We consider a pure-jump stable Cox-Ingersoll-Ross ($\alpha$-stable CIR) process driven by a non-symmetric stable L{\'e}vy process with jump activity $\alpha$ $\in$ (1, 2) and we address the joint estimation of drift, scaling and jump activity parameters from high-frequency observations of the process on a fixed time period. We first prove the existence of a consistent, rate optimal and asymptotically conditionally gaussian estimator based on an approximation of the likelihood function.
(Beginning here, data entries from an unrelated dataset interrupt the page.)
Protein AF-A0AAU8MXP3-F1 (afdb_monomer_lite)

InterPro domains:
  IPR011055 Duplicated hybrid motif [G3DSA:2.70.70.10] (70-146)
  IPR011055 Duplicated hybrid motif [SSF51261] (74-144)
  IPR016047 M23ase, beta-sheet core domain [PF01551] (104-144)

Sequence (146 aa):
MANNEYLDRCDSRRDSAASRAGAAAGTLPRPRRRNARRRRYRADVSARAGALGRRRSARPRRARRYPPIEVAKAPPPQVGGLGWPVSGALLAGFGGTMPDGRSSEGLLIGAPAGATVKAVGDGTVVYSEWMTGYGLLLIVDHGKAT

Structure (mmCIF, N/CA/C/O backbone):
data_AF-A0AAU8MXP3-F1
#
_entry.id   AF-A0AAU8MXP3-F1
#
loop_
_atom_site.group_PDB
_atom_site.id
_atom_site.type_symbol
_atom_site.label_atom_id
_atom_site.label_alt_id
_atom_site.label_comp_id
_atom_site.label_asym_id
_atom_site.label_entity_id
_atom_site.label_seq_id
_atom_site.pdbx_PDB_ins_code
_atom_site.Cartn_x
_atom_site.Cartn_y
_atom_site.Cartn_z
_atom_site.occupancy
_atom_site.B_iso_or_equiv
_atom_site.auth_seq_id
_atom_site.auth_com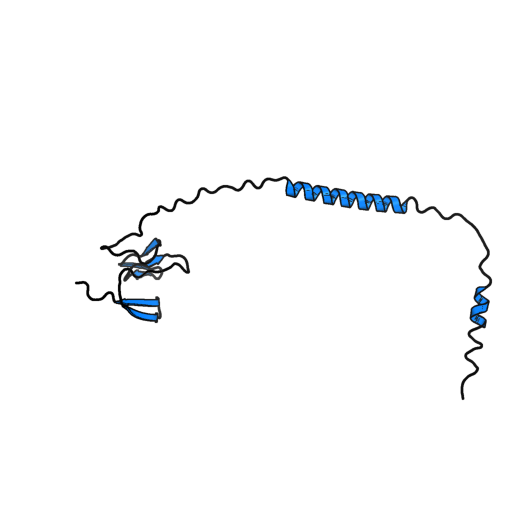p_id
_atom_site.auth_asym_id
_atom_site.auth_atom_id
_atom_site.pdbx_PDB_model_num
ATOM 1 N N . MET A 1 1 ? -23.039 20.221 -99.015 1.00 44.91 1 MET A N 1
ATOM 2 C CA . MET A 1 1 ? -22.999 19.204 -100.087 1.00 44.91 1 MET A CA 1
ATOM 3 C C . MET A 1 1 ? -21.553 18.760 -100.261 1.00 44.91 1 MET A C 1
ATOM 5 O O . MET A 1 1 ? -20.782 19.504 -100.841 1.00 44.91 1 MET A O 1
ATOM 9 N N . ALA A 1 2 ? -21.153 17.628 -99.677 1.00 45.75 2 ALA A N 1
ATOM 10 C CA . ALA A 1 2 ? -19.798 17.082 -99.805 1.00 45.75 2 ALA A CA 1
ATOM 11 C C . ALA A 1 2 ? -19.864 15.560 -99.626 1.00 45.75 2 ALA A C 1
ATOM 13 O O . ALA A 1 2 ? -19.897 15.085 -98.496 1.00 45.75 2 ALA A O 1
ATOM 14 N N . ASN A 1 3 ? -19.989 14.807 -100.723 1.00 43.94 3 ASN A N 1
ATOM 15 C CA . ASN A 1 3 ? -19.879 13.348 -100.682 1.00 43.94 3 ASN A CA 1
ATOM 16 C C . ASN A 1 3 ? -19.663 12.775 -102.096 1.00 43.94 3 ASN A C 1
ATOM 18 O O . ASN A 1 3 ? -20.631 12.408 -102.752 1.00 43.94 3 ASN A O 1
ATOM 22 N N . ASN A 1 4 ? -18.415 12.739 -102.587 1.00 54.19 4 ASN A N 1
ATOM 23 C CA . ASN A 1 4 ? -18.064 11.819 -103.686 1.00 54.19 4 ASN A CA 1
ATOM 24 C C . ASN A 1 4 ? -16.567 11.469 -103.838 1.00 54.19 4 ASN A C 1
ATOM 26 O O . ASN A 1 4 ? -16.243 10.565 -104.591 1.00 54.19 4 ASN A O 1
ATOM 30 N N . GLU A 1 5 ? -15.636 12.114 -103.125 1.00 57.06 5 GLU A N 1
ATOM 31 C CA . GLU A 1 5 ? -14.192 11.822 -103.283 1.00 57.06 5 GLU A CA 1
ATOM 32 C C . GLU A 1 5 ? -13.642 10.747 -102.325 1.00 57.06 5 GLU A C 1
ATOM 34 O O . GLU A 1 5 ? -12.478 10.357 -102.416 1.00 57.06 5 GLU A O 1
ATOM 39 N N . TYR A 1 6 ? -14.453 10.250 -101.385 1.00 50.16 6 TYR A N 1
ATOM 40 C CA . TYR A 1 6 ? -13.955 9.370 -100.320 1.00 50.16 6 TYR A CA 1
ATOM 41 C C . TYR A 1 6 ? -14.013 7.871 -100.661 1.00 50.16 6 TYR A C 1
ATOM 43 O O . TYR A 1 6 ? -13.318 7.078 -100.031 1.00 50.16 6 TYR A O 1
ATOM 51 N N . LEU A 1 7 ? -14.806 7.473 -101.662 1.00 51.44 7 LEU A N 1
ATOM 52 C CA . LEU A 1 7 ? -14.994 6.060 -102.015 1.00 51.44 7 LEU A CA 1
ATOM 53 C C . LEU A 1 7 ? -13.959 5.548 -103.034 1.00 51.44 7 LEU A C 1
ATOM 55 O O . LEU A 1 7 ? -13.557 4.392 -102.953 1.00 51.44 7 LEU A O 1
ATOM 59 N N . ASP A 1 8 ? -13.409 6.418 -103.884 1.00 52.50 8 ASP A N 1
ATOM 60 C CA . ASP A 1 8 ? -12.477 6.033 -104.963 1.00 52.50 8 ASP A CA 1
ATOM 61 C C . ASP A 1 8 ? -11.047 5.704 -104.457 1.00 52.50 8 ASP A C 1
ATOM 63 O O . ASP A 1 8 ? -10.257 4.983 -105.071 1.00 52.50 8 ASP A O 1
ATOM 67 N N . ARG A 1 9 ? -10.695 6.177 -103.252 1.00 53.00 9 ARG A N 1
ATOM 68 C CA . ARG A 1 9 ? -9.383 5.918 -102.624 1.00 53.00 9 ARG A CA 1
ATOM 69 C C . ARG A 1 9 ? -9.303 4.562 -101.912 1.00 53.00 9 ARG A C 1
ATOM 71 O O . ARG A 1 9 ? -8.203 4.116 -101.575 1.00 53.00 9 ARG A O 1
ATOM 78 N N . CYS A 1 10 ? -10.436 3.913 -101.654 1.00 48.91 10 CYS A N 1
ATOM 79 C CA . CYS A 1 10 ? -10.472 2.656 -100.907 1.00 48.91 10 CYS A CA 1
ATOM 80 C C . CYS A 1 10 ? -10.296 1.413 -101.793 1.00 48.9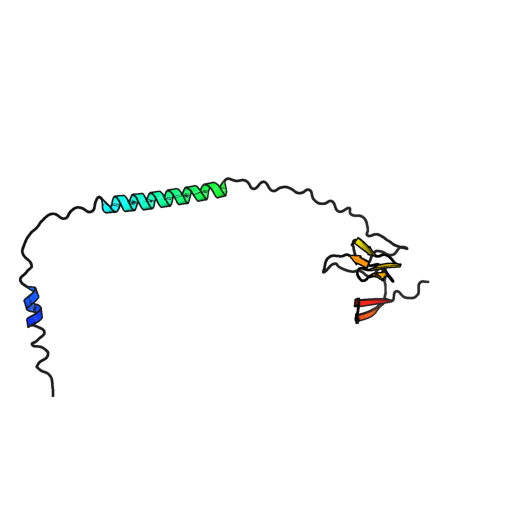1 10 CYS A C 1
ATOM 82 O O . CYS A 1 10 ? -9.722 0.432 -101.313 1.00 48.91 10 CYS A O 1
ATOM 84 N N . ASP A 1 11 ? -10.675 1.471 -103.071 1.00 54.84 11 ASP A N 1
ATOM 85 C CA . ASP A 1 11 ? -10.596 0.316 -103.977 1.00 54.84 11 ASP A CA 1
ATOM 86 C C . ASP A 1 11 ? -9.189 0.115 -104.563 1.00 54.84 11 ASP A C 1
ATOM 88 O O . ASP A 1 11 ? -8.662 -0.999 -104.549 1.00 54.84 11 ASP A O 1
ATOM 92 N N . SER A 1 12 ? -8.474 1.198 -104.888 1.00 52.06 12 SER A N 1
ATOM 93 C CA . SER A 1 12 ? -7.072 1.138 -105.354 1.00 52.06 12 SER A CA 1
ATOM 94 C C . SER A 1 12 ? -6.093 0.525 -104.337 1.00 52.06 12 SER A C 1
ATOM 96 O O . SER A 1 12 ? -5.048 -0.021 -104.703 1.00 52.06 12 SER A O 1
ATOM 98 N N . ARG A 1 13 ? -6.429 0.559 -103.040 1.00 53.62 13 ARG A N 1
ATOM 99 C CA . ARG A 1 13 ? -5.622 -0.074 -101.983 1.00 53.62 13 ARG A CA 1
ATOM 100 C C . ARG A 1 13 ? -5.933 -1.557 -101.786 1.00 53.62 13 ARG A C 1
ATOM 102 O O . ARG A 1 13 ? -5.098 -2.257 -101.215 1.00 53.62 13 ARG A O 1
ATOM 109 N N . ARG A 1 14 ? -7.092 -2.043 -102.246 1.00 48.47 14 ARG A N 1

Moreover, uniqueness of the drift estimators is established assuming that the scaling coefficient and the jump activity are known or consistently estimated. Next we propose easy-toimplement preliminary estimators of all parameters and we improve them by a one-step procedure.

翻译：本文考虑由非对称稳定Lévy过程驱动的纯跳跃稳定Cox-Ingersoll-Ross（α-稳定CIR）过程，其中跳跃活动参数α ∈ (1, 2)，并研究在固定时间段内基于高频观测数据对漂移、尺度参数及跳跃活动参数的联合估计问题。我们首先证明了基于似然函数近似的一致、速率最优且渐近条件高斯估计量的存在性。此外，在假设尺度系数和跳跃活动参数已知或一致估计的前提下，建立了漂移估计量的唯一性。随后，我们提出了所有参数的易于实现的初步估计量，并通过一步法对其进行改进。